Бороду он, правда, сбривать в любом случае не собирался, пусть уже и достаточно постарел, чтобы те, кто помнил капитана Роджерса, его не узнали. Он еще помнил, как Тони сбрил свою бородку, потому что она начала неравномерно седеть, и это было фиаско: Морган перестала его узнавать и горько плакала, потому что голос был папин, а лицо — нет, а Пеппер просто вздохнула тяжко-тяжко, когда ее свежевыбритый муж только вышел из ванной.
( — Тони, что за безобразие. Я выходила замуж за бородатого мужчину.
— Но седина несимметричная…
— Наплевать. )
Больше Тони таких экспериментов не ставил, хотя эту конкретную ситуацию как-то на одной мстительной летучке пересказал весьма эмоционально, в лицах.
Стив не собирался повторять его ошибок — тем более, зная Дебби, она могла начать плакать как Морган, а потом купить ему бутафорскую бороду и заставить ходить с ней, пока новая не отрастет.
***
После фиаско весной семидесятого Стив не видел Черную Вдову пятнадцать лет. Он скучал по старой подруге, пусть они на тот момент и были в разных лагерях, но оно и к лучшему: Пегги наконец-то перестала вопить раненным тюленем насчет того, что Стив якшается с коммунистами. Ну, блин, прости, любимая, так получилось.

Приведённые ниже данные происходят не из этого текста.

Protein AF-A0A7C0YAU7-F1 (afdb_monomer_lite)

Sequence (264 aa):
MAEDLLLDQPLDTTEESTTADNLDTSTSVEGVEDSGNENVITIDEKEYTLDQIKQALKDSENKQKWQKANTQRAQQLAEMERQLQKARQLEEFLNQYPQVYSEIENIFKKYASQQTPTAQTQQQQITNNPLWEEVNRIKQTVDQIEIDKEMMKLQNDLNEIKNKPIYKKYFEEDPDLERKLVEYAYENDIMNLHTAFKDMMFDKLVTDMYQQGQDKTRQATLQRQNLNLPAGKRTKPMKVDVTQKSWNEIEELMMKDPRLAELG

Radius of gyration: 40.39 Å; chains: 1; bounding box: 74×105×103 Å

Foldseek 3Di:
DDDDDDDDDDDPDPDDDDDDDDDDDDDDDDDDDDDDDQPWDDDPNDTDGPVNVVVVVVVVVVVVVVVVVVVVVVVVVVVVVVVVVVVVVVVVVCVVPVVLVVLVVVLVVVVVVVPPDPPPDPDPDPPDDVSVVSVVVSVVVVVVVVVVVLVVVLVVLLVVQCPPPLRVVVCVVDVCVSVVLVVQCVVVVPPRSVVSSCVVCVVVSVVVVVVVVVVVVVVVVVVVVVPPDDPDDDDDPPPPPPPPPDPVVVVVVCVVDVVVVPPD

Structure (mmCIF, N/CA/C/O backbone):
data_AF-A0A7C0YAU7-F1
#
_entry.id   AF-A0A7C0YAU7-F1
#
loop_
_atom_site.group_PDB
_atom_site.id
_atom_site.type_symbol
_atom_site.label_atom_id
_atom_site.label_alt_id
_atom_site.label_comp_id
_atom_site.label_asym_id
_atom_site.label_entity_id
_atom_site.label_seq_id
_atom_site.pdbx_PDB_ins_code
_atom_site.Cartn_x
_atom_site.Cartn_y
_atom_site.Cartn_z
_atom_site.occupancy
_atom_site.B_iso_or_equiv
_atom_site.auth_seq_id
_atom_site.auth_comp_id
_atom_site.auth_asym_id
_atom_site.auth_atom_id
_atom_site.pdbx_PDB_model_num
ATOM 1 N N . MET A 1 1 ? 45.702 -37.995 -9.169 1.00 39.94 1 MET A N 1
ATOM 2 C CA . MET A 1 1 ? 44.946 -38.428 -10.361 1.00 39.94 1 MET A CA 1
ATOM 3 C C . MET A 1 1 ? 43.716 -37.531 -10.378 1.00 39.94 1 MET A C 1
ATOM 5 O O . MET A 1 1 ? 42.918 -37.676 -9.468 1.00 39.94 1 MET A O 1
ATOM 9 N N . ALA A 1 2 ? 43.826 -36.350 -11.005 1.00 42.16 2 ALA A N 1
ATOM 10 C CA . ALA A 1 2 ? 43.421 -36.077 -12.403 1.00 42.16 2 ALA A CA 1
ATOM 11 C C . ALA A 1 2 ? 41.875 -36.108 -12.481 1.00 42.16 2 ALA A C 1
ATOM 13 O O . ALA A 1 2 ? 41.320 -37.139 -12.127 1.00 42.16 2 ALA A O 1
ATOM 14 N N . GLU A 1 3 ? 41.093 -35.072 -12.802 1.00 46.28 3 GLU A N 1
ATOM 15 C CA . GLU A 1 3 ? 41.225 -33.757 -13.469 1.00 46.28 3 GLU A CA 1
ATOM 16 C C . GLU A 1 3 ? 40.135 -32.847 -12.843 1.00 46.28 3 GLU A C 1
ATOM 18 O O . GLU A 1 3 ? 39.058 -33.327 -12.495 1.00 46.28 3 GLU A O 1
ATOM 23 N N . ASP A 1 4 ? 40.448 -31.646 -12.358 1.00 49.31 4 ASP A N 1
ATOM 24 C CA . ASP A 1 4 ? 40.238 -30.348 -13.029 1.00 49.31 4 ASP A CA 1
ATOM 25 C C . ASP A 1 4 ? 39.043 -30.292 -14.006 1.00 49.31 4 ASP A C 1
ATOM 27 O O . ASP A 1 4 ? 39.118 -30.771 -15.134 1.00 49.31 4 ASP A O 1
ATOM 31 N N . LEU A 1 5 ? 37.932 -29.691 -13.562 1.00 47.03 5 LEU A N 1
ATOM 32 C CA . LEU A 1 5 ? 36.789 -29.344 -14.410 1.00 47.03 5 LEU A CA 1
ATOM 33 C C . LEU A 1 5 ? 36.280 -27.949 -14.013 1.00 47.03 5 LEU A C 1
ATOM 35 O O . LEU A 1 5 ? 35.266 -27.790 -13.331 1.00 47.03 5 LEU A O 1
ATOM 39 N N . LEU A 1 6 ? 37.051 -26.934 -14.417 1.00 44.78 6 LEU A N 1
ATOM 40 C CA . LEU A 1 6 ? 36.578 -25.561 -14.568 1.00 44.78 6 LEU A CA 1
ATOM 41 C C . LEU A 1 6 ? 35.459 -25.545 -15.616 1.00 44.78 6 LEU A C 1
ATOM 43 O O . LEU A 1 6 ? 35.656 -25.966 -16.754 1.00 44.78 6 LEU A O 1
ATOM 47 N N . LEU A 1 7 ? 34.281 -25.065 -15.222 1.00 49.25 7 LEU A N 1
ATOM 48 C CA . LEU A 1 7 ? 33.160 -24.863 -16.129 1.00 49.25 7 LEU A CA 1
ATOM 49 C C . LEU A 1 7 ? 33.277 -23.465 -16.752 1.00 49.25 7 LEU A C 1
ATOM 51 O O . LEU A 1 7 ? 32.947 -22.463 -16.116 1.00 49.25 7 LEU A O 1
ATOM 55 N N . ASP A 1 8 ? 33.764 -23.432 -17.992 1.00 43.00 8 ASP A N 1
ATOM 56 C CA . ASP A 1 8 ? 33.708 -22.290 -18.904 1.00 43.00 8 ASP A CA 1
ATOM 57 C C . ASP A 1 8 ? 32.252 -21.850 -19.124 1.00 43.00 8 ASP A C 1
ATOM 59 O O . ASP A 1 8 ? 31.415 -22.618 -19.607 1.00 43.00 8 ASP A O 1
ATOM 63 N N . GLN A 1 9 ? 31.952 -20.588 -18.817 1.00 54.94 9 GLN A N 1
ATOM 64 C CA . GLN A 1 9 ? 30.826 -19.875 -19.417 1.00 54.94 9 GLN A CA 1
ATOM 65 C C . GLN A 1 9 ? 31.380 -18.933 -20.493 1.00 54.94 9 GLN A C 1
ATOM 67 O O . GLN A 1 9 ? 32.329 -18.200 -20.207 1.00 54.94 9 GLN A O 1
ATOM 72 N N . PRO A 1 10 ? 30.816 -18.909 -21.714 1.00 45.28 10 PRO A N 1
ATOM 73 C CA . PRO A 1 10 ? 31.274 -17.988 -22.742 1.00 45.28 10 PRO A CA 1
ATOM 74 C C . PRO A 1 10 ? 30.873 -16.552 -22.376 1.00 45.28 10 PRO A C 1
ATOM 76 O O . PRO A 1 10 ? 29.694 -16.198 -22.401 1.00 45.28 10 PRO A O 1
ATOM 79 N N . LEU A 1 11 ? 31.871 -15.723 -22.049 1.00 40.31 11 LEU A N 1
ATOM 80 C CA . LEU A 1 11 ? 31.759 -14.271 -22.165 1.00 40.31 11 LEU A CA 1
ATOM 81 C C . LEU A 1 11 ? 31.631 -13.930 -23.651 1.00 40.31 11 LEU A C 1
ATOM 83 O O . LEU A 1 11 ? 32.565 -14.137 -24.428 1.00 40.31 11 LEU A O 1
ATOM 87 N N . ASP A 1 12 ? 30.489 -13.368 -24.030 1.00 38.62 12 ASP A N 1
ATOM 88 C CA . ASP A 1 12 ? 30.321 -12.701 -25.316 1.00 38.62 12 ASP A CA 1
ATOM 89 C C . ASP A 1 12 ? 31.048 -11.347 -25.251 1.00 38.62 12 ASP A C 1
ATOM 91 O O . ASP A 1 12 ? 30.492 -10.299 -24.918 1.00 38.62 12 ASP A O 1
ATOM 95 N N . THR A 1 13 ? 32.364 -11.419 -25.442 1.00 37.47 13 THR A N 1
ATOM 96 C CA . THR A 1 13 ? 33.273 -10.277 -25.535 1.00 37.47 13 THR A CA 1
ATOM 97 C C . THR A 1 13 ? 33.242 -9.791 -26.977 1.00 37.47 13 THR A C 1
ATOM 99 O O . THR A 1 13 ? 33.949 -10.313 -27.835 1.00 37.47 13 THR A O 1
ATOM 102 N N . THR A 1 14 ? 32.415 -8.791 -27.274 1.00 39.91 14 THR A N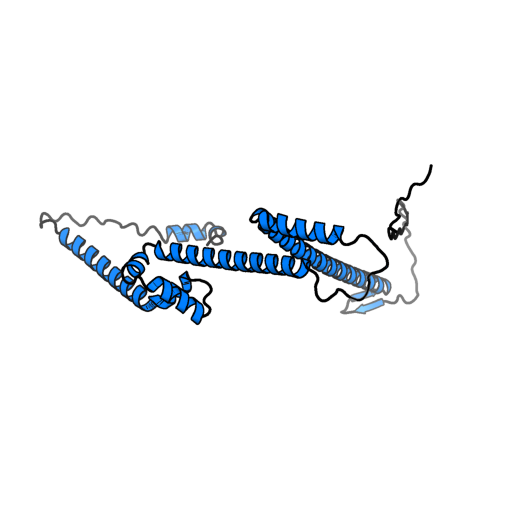 1
ATOM 103 C CA . THR A 1 14 ? 32.578 -8.028 -28.516 1.00 39.91 14 THR A CA 1
ATOM 104 C C . THR A 1 14 ? 33.674 -6.990 -28.284 1.00 39.91 14 THR A C 1
ATOM 106 O O . THR A 1 14 ? 33.417 -5.849 -27.905 1.00 39.91 14 THR A O 1
ATOM 109 N N . GLU A 1 15 ? 34.923 -7.426 -28.443 1.00 40.34 15 GLU A N 1
ATOM 110 C CA . GLU A 1 15 ? 36.066 -6.541 -28.641 1.00 40.34 15 GLU A CA 1
ATOM 111 C C . GLU A 1 15 ? 35.957 -5.920 -30.039 1.00 40.34 15 GLU A C 1
ATOM 113 O O . GLU A 1 15 ? 36.165 -6.597 -31.043 1.00 40.34 15 GLU A O 1
ATOM 118 N N . GLU A 1 16 ? 35.660 -4.623 -30.120 1.00 41.88 16 GLU A N 1
ATOM 119 C CA . GLU A 1 16 ? 36.016 -3.825 -31.294 1.00 41.88 16 GLU A CA 1
ATOM 120 C C . GLU A 1 16 ? 37.146 -2.874 -30.891 1.00 41.88 16 GLU A C 1
ATOM 122 O O . GLU A 1 16 ? 36.964 -1.806 -30.305 1.00 41.88 16 GLU A O 1
ATOM 127 N N . SER A 1 17 ? 38.353 -3.370 -31.146 1.00 38.72 17 SER A N 1
ATOM 128 C CA . SER A 1 17 ? 39.615 -2.651 -31.130 1.00 38.72 17 SER A CA 1
ATOM 129 C C . SER A 1 17 ? 39.712 -1.776 -32.378 1.00 38.72 17 SER A C 1
ATOM 131 O O . SER A 1 17 ? 39.738 -2.300 -33.488 1.00 38.72 17 SER A O 1
ATOM 133 N N . THR A 1 18 ? 39.858 -0.462 -32.202 1.00 38.03 18 THR A N 1
ATOM 134 C CA . THR A 1 18 ? 40.629 0.366 -33.139 1.00 38.03 18 THR A CA 1
ATOM 135 C C . THR A 1 18 ? 41.382 1.452 -32.385 1.00 38.03 18 THR A C 1
ATOM 137 O O . THR A 1 18 ? 40.828 2.461 -31.954 1.00 38.03 18 THR A O 1
ATOM 140 N N . THR A 1 19 ? 42.678 1.206 -32.259 1.00 37.94 19 THR A N 1
ATOM 141 C CA . THR A 1 19 ? 43.767 2.153 -32.048 1.00 37.94 19 THR A CA 1
ATOM 142 C C . THR A 1 19 ? 43.793 3.206 -33.162 1.00 37.94 19 THR A C 1
ATOM 144 O O . THR A 1 19 ? 43.801 2.829 -34.331 1.00 37.94 19 THR A O 1
ATOM 147 N N . ALA A 1 20 ? 43.891 4.493 -32.819 1.00 37.94 20 ALA A N 1
ATOM 148 C CA . ALA A 1 20 ? 44.640 5.491 -33.592 1.00 37.94 20 ALA A CA 1
ATOM 149 C C . ALA A 1 20 ? 44.807 6.783 -32.777 1.00 37.94 20 ALA A C 1
ATOM 151 O O . ALA A 1 20 ? 43.942 7.658 -32.757 1.00 37.94 20 ALA A O 1
ATOM 152 N N . ASP A 1 21 ? 45.964 6.875 -32.126 1.00 38.19 21 ASP A N 1
ATOM 153 C CA . ASP A 1 21 ? 46.716 8.120 -31.994 1.00 38.19 21 ASP A CA 1
ATOM 154 C C . ASP A 1 21 ? 46.804 8.813 -33.365 1.00 38.19 21 ASP A C 1
ATOM 156 O O . ASP A 1 21 ? 47.191 8.180 -34.350 1.00 38.19 21 ASP A O 1
ATOM 160 N N . ASN A 1 22 ? 46.501 10.109 -33.430 1.00 40.12 22 ASN A N 1
ATOM 161 C CA . ASN A 1 22 ? 47.295 11.017 -34.252 1.00 40.12 22 ASN A CA 1
ATOM 162 C C . ASN A 1 22 ? 47.141 12.461 -33.771 1.00 40.12 22 ASN A C 1
ATOM 164 O O . ASN A 1 22 ? 46.132 13.136 -33.982 1.00 40.12 22 ASN A O 1
ATOM 168 N N . LEU A 1 23 ? 48.196 12.880 -33.086 1.00 42.06 23 LEU A N 1
ATOM 169 C CA . LEU A 1 23 ? 48.603 14.248 -32.853 1.00 42.06 23 LEU A CA 1
ATOM 170 C C . LEU A 1 23 ? 49.219 14.801 -34.153 1.00 42.06 23 LEU A C 1
ATOM 172 O O . LEU A 1 23 ? 49.963 14.093 -34.823 1.00 42.06 23 LEU A O 1
ATOM 176 N N . ASP A 1 24 ? 48.996 16.093 -34.390 1.00 34.06 24 ASP A N 1
ATOM 177 C CA . ASP A 1 24 ? 49.803 16.989 -35.231 1.00 34.06 24 ASP A CA 1
ATOM 178 C C . ASP A 1 24 ? 49.501 17.060 -36.749 1.00 34.06 24 ASP A C 1
ATOM 180 O O . ASP A 1 24 ? 49.579 16.091 -37.496 1.00 34.06 24 ASP A O 1
ATOM 184 N N . THR A 1 25 ? 49.155 18.272 -37.203 1.00 30.77 25 THR A N 1
ATOM 185 C CA . THR A 1 25 ? 49.986 19.115 -38.087 1.00 30.77 25 THR A CA 1
ATOM 186 C C . THR A 1 25 ? 49.112 20.052 -38.927 1.00 30.77 25 THR A C 1
ATOM 188 O O . THR A 1 25 ? 48.364 19.651 -39.817 1.00 30.77 25 THR A O 1
ATOM 191 N N . SER A 1 26 ? 49.261 21.348 -38.649 1.00 45.09 26 SER A N 1
ATOM 192 C CA . SER A 1 26 ? 48.866 22.456 -39.514 1.00 45.09 26 SER A CA 1
ATOM 193 C C . SER A 1 26 ? 49.259 22.205 -40.969 1.00 45.09 26 SER A C 1
ATOM 195 O O . SER A 1 26 ? 50.437 22.037 -41.266 1.00 45.09 26 SER A O 1
ATOM 197 N N . THR A 1 27 ? 48.308 22.301 -41.896 1.00 33.75 27 THR A N 1
ATOM 198 C CA . THR A 1 27 ? 48.628 22.620 -43.291 1.00 33.75 27 THR A CA 1
ATOM 199 C C . THR A 1 27 ? 47.717 23.748 -43.753 1.00 33.75 27 THR A C 1
ATOM 201 O O . THR A 1 27 ? 46.528 23.561 -43.994 1.00 33.75 27 THR A O 1
ATOM 204 N N . SER A 1 28 ? 48.306 24.941 -43.826 1.00 47.25 28 SER A N 1
ATOM 205 C CA . SER A 1 28 ? 47.822 26.047 -44.646 1.00 47.25 28 SER A CA 1
ATOM 206 C C . SER A 1 28 ? 47.946 25.645 -46.114 1.00 47.25 28 SER A C 1
ATOM 208 O O . SER A 1 28 ? 49.054 25.326 -46.540 1.00 47.25 28 SER A O 1
ATOM 210 N N . VAL A 1 29 ? 46.850 25.683 -46.875 1.00 38.72 29 VAL A N 1
ATOM 211 C CA . VAL A 1 29 ? 46.887 25.925 -48.325 1.00 38.72 29 VAL A CA 1
ATOM 212 C C . VAL A 1 29 ? 45.709 26.826 -48.682 1.00 38.72 29 VAL A C 1
ATOM 214 O O . VAL A 1 29 ? 44.563 26.398 -48.794 1.00 38.72 29 VAL A O 1
ATOM 217 N N . GLU A 1 30 ? 46.040 28.107 -48.814 1.00 40.69 30 GLU A N 1
ATOM 218 C CA . GLU A 1 30 ? 45.412 29.065 -49.718 1.00 40.69 30 GLU A CA 1
ATOM 219 C C . GLU A 1 30 ? 45.237 28.478 -51.128 1.00 40.69 30 GLU A C 1
ATOM 221 O O . GLU A 1 30 ? 46.185 27.947 -51.702 1.00 40.69 30 GLU A O 1
ATOM 226 N N . GLY A 1 31 ? 44.057 28.692 -51.713 1.00 38.91 31 GLY A N 1
ATOM 227 C CA . GLY A 1 31 ? 43.899 28.842 -53.160 1.00 38.91 31 GLY A CA 1
ATOM 228 C C . GLY A 1 31 ? 43.680 27.567 -53.975 1.00 38.91 31 GLY A C 1
ATOM 229 O O . GLY A 1 31 ? 44.618 27.012 -54.535 1.00 38.91 31 GLY A O 1
ATOM 230 N N . VAL A 1 32 ? 42.407 27.222 -54.187 1.00 39.44 32 VAL A N 1
ATOM 231 C CA . VAL A 1 32 ? 41.930 26.729 -55.489 1.00 39.44 32 VAL A CA 1
ATOM 232 C C . VAL A 1 32 ? 40.631 27.469 -55.795 1.00 39.44 32 VAL A C 1
ATOM 234 O O . VAL A 1 32 ? 39.580 27.160 -55.240 1.00 39.44 32 VAL A O 1
ATOM 237 N N . GLU A 1 33 ? 40.731 28.495 -56.637 1.00 47.53 33 GLU A N 1
ATOM 238 C CA . GLU A 1 33 ? 39.588 28.984 -57.398 1.00 47.53 33 GLU A CA 1
ATOM 239 C C . GLU A 1 33 ? 39.295 28.000 -58.541 1.00 47.53 33 GLU A C 1
ATOM 241 O O . GLU A 1 33 ? 40.211 27.491 -59.188 1.00 47.53 33 GLU A O 1
ATOM 246 N N . ASP A 1 34 ? 37.999 27.845 -58.805 1.00 37.38 34 ASP A N 1
ATOM 247 C CA . ASP A 1 34 ? 37.379 27.682 -60.123 1.00 37.38 34 ASP A CA 1
ATOM 248 C C . ASP A 1 34 ? 36.704 26.332 -60.459 1.00 37.38 34 ASP A C 1
ATOM 250 O O . ASP A 1 34 ? 37.322 25.316 -60.771 1.00 37.38 34 ASP A O 1
ATOM 254 N N . SER A 1 35 ? 35.369 26.440 -60.488 1.00 40.97 35 SER A N 1
ATOM 255 C CA . SER A 1 35 ? 34.403 25.799 -61.388 1.00 40.97 35 SER A CA 1
ATOM 256 C C . SER A 1 35 ? 34.155 24.290 -61.326 1.00 40.97 35 SER A C 1
ATOM 258 O O . SER A 1 35 ? 34.770 23.486 -62.023 1.00 40.97 35 SER A O 1
ATOM 260 N N . GLY A 1 36 ? 33.051 23.937 -60.653 1.00 40.62 36 GLY A N 1
ATOM 261 C CA . GLY A 1 36 ? 32.329 22.694 -60.922 1.00 40.62 36 GLY A CA 1
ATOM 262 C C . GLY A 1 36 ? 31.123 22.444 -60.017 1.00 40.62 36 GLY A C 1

Боба успел накопить на свой ресторан в облюбованном туристами районе Бруклина, Дебби воспитывала двоих детей, а Тони, устав терпеть школьную программу, «рассчитанную на имбецилов», и патологическое свинство своего соседа, сдал выпускные экзамены экстерном и поступил в МТИ. Теперь малыш жил в Бостоне большую часть года, а в Нью-Йорке ходил осторожно: как только умерла матушка Говарда, активизировался Гвидо с посылом “наконец-то эта старая еврейская курва сдохла”.
Добрый дедушка в воскресенье вытащил (едва ли проснувшегося) Тони из особняка и потащил в сторону церкви. Стив тоже как раз туда собирался, так что на дивную пастораль наткнулся неподалеку от входа в собор.
Тони проснулся примерно на середине монолога дедушки, который страшно переживал насчет того, что внук сто лет не исповедовался:
— …перекрестишься, поцелуешь перстень отцу Джованни… — услышал Стив издалека.
Тут Тони наконец-то проснулся, помотал головой и довольно вежливо, но весьма категорично заявил:
— Дед, я никуда не пойду и не буду ничего целовать, я атеист.
Вздох ужаса синьора Гвидо был громок и театрален — Стив невольно вспомнил собственную реакцию на вот это же заявление Тони, когда сам Стив, в свои едва ли двадцать семь, пытался его распекать.
— Да что ты городишь! Как Мария это допустила?! Ты что, хочешь гореть в аду?!
Гвидо начал задвигать внуку гневную речь, и Стив бы впечатлился, правда, он ведь и сам был католиком, но на лице у Тони были такие усталость и страдание, что он подошел к ним и взял Тони за локоток со словами:
— Ну все, пошли в храм.
И потянул его в сторону от Гвидо, удовлетворенно кивнувшего и теперь обыскивающего карманы на предмет трубки и табака.
— Нет, дядь, пусти, я не хочу в храм, я атеист! — жалобно завыл Тони, тут же опознав Стива.